Friedman predicts an immigrant having multiple choices when choosing their new home.  France, the US and Japan (yes, even Japan) are going to be offering different incentives to them.  Universal health care, low crime rates, strong integration records, etc.  The younger a person is, the more education or skills they have will just add to the incentives being offered.

This is where Friedman starts to overlap with my other great thinker of 2011, Bell…

Stewart Bell, Author of "Cold Terror"

Stewart Bell is a journalist, author of a particular book that caught my interest last year called “Cold Terror”.  He also writes fro the National Post.  Bell, like Friedman, is also smarter than I am.  Although one is a big picture kind of strategist and the other focuses on terror related material for one specific country they both changed how I view my world last year, and they overlap.

The introduction to his book outlines a scary precis – that Canada faces a particularly unusual and tough set of circumstances when it comes to terrorist groups operating within the country.

Canada is a country made almost entirely of immigrants (save for the first nations, who coincidentally are the fastest growing segment of the population, but that’s an article for another day).  As Friedman predicted, Canada is very interested in attracting immigrants to the country for a variety of reasons.  Canada has a lot of land to expand out to (imagine a Thunder Bay with two million people!) there are lots of resources to plunder and currently, there are a lot of older people.  Canada is going to have to import a bunch of young workers to support the health care costs and pensions for the aging population.

Canada was also home to the world’s largest aviation terrorist attack, second now only to the events of September 11th, 2001.  I’m referring to the Babbar Khalsa attacks in the mid to late 1980′s, including Air India 182.  Bell criticizes the Canadian police and intelligence agencies, as well as the willingness of the governments of the time in closing on terror related activities within Canada’s borders. In regards to Babbar Khalsa, the state of mind of the governments were more or less to turn a blind eye.  Fundraising and training for attacks halfway across the world that don’t target Canadians wasn’t going to be a hornet’s nest that they were going to stir up.

Babbar Khalsa was allowed to exist and was able to eliminate hundreds of people from this earth over three different continents.

Bell continues to give similar themed outlines of Hezbollah, Black Tigers and homegrown terrorists.  All allowed to exist in Canada, all allowed to fundraise to subvert foreign governments.

One line that stood out to me was about Canada’s own FLQ.  Bell pointed out in the anger that Canadians would feel if the FLQ was allowed to establish a base in Brazil or Ukraine where they could spread propaganda and fund-raise millions to subvert the Canadian government.
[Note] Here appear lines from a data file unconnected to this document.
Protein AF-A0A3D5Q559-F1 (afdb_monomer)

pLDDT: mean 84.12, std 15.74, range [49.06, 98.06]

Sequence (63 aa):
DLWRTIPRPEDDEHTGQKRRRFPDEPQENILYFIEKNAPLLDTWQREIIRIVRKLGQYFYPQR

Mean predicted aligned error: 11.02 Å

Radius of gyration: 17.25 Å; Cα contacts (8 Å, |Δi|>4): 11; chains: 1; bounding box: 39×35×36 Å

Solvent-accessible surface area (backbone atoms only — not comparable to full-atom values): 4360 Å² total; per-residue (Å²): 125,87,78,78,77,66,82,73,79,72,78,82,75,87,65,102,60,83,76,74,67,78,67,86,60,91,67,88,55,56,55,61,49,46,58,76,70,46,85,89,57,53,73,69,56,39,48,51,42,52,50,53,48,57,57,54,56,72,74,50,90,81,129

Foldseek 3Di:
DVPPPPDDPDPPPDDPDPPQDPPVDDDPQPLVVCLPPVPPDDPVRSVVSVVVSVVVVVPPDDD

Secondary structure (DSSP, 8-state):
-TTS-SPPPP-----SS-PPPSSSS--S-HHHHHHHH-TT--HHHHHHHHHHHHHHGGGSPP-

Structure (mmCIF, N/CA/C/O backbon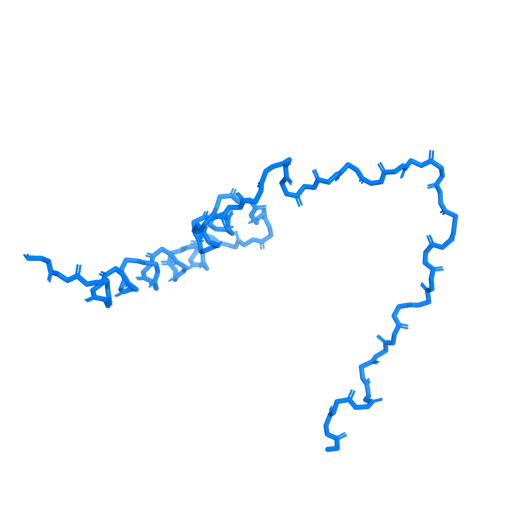e):
data_AF-A0A3D5Q559-F1
#
_entry.id   AF-A0A3D5Q559-F1
#
loop_
_atom_site.group_PDB
_atom_site.id
_atom_site.type_symbol
_atom_site.label_atom_id
_atom_site.label_alt_id
_atom_site.label_comp_id
_atom_site.label_asym_id
_atom_site.label_entity_id
_atom_site.label_seq_id
_atom_site.pdbx_PDB_ins_code
_atom_site.Cartn_x
_atom_site.Cartn_y
_atom_site.Cartn_z
_atom_site.occupancy
_atom_site.B_iso_or_equiv
_atom_site.auth_seq_id
_atom_site.auth_comp_id
_atom_site.auth_asym_id
_atom_site.auth_atom_id
_atom_site.pdbx_PDB_model_num
ATOM 1 N N . ASP A 1 1 ? 2.240 -30.607 -0.013 1.00 59.69 1 ASP A N 1
ATOM 2 C CA . ASP A 1 1 ? 1.652 -31.066 1.260 1.00 59.69 1 ASP A CA 1
ATOM 3 C C . ASP A 1 1 ? 1.317 -29.952 2.256 1.00 59.69 1 ASP A C 1
ATOM 5 O O . ASP A 1 1 ? 0.382 -30.095 3.026 1.00 59.69 1 ASP A O 1
ATOM 9 N N . LEU A 1 2 ? 2.002 -28.803 2.208 1.00 55.72 2 LEU A N 1
ATOM 10 C CA . LEU A 1 2 ? 1.880 -27.726 3.206 1.00 55.72 2 LEU A CA 1
ATOM 11 C C . LEU A 1 2 ? 0.524 -26.982 3.254 1.00 55.72 2 LEU A C 1
ATOM 13 O O . LEU A 1 2 ? 0.273 -26.214 4.172 1.00 55.72 2 LEU A O 1
ATOM 17 N N . TRP A 1 3 ? -0.363 -27.201 2.282 1.00 67.25 3 TRP A N 1
ATOM 18 C CA . TRP A 1 3 ? -1.620 -26.452 2.142 1.00 67.25 3 TRP A CA 1
ATOM 19 C C . TRP A 1 3 ? -2.840 -27.130 2.790 1.00 67.25 3 TRP A C 1
ATOM 21 O O . TRP A 1 3 ? -3.945 -26.603 2.707 1.00 67.25 3 TRP A O 1
ATOM 31 N N . ARG A 1 4 ? -2.676 -28.302 3.421 1.00 68.88 4 ARG A N 1
ATOM 32 C CA . ARG A 1 4 ? -3.794 -29.076 4.000 1.00 68.88 4 ARG A CA 1
ATOM 33 C C . ARG A 1 4 ? -4.142 -28.719 5.450 1.00 68.88 4 ARG A C 1
ATOM 35 O O . ARG A 1 4 ? -5.165 -29.181 5.936 1.00 68.88 4 ARG A O 1
ATOM 42 N N . THR A 1 5 ? -3.322 -27.921 6.131 1.00 75.69 5 THR A N 1
ATOM 43 C CA . THR A 1 5 ? -3.487 -27.585 7.559 1.00 75.69 5 THR A CA 1
ATOM 44 C C . THR A 1 5 ? -4.139 -26.231 7.811 1.00 75.69 5 THR A C 1
ATOM 46 O O . THR A 1 5 ? -4.292 -25.849 8.967 1.00 75.69 5 THR A O 1
ATOM 49 N N . ILE A 1 6 ? -4.523 -25.492 6.766 1.00 71.94 6 ILE A N 1
ATOM 50 C CA . ILE A 1 6 ? -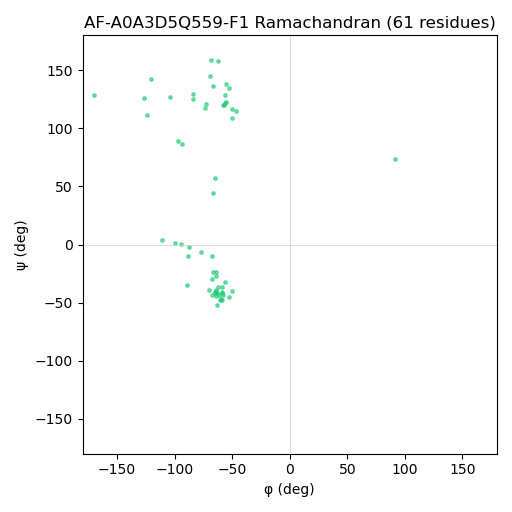5.232 -24.224 6.946 1.00 71.94 6 ILE A CA 1
ATOM 51 C C . ILE A 1 6 ? -6.667 -24.552 7.379 1.00 71.94 6 ILE A C 1
ATOM 53 O O . ILE A 1 6 ? -7.381 -25.199 6.603 1.00 71.94 6 ILE A O 1
ATOM 57 N N . PRO A 1 7 ? -7.098 -24.137 8.587 1.00 70.00 7 PRO A N 1
ATOM 58 C CA . PRO A 1 7 ? -8.476 -24.300 9.022 1.00 70.00 7 PRO A CA 1
ATOM 59 C C . PRO A 1 7 ? -9.387 -23.648 7.987 1.00 70.00 7 PRO A C 1
ATOM 61 O O . PRO A 1 7 ? -9.221 -22.471 7.658 1.00 70.00 7 PRO A O 1
ATOM 64 N N . ARG A 1 8 ? -10.315 -24.423 7.428 1.00 64.94 8 ARG A N 1
ATOM 65 C CA . ARG A 1 8 ? -11.378 -23.847 6.611 1.00 64.94 8 ARG A CA 1
ATOM 66 C C . ARG A 1 8 ? -12.318 -23.156 7.591 1.00 64.94 8 ARG A C 1
ATOM 68 O O . ARG A 1 8 ? -12.765 -23.843 8.509 1.00 64.94 8 ARG A O 1
ATOM 75 N N . PRO A 1 9 ? -12.557 -21.841 7.469 1.00 63.50 9 PRO A N 1
ATOM 76 C CA . PRO A 1 9 ? -13.591 -21.216 8.271 1.00 63.50 9 PRO A CA 1
ATOM 77 C C . PRO A 1 9 ? -14.885 -21.972 7.978 1.00 63.50 9 PRO A C 1
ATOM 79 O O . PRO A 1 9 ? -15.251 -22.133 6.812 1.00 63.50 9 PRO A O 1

Thomas D'Arcy Mcgee's funeral

Thomas D'Arcy Mcgee's funeral

Clearly, Canada needs immigrants.  The thirst for immigration is going to continue to grow stronger.  With that, Canadians (and other countries of high immigration) should expect both the benefits of having a new crew of young people from all over the world, and the negatives.  It’s been occurring ever since Canada existed.  Thomas D’Arcy Mcgee was a founding father of the Dominion of Canada.  He was also (allegedly) assassinated by Patrick Whelan, a Fenian from Ireland (I know, that’s the third or fourth Irish-Canadian connection this article).

Immigrants will bring their expertise, their ways of life and their conflicts with them, just as anyone else in the world would as well.  Having systems in place to halt terrorist related activity within Canada to stop the radicalization of al Shabbab youths in Toronto or the Whelans’ of the world is just as important as attracting them in the first instance.

*Also of note, the case against Whelan is very circumstantial.  He always maintained his innocence and had even fought against the Fenians at a younger age.  There could also be a case of Whelan as a victim, framed as a Fenian because he fit the perfect candidacy of an immigrant to be framed.  I think this validates my point even further.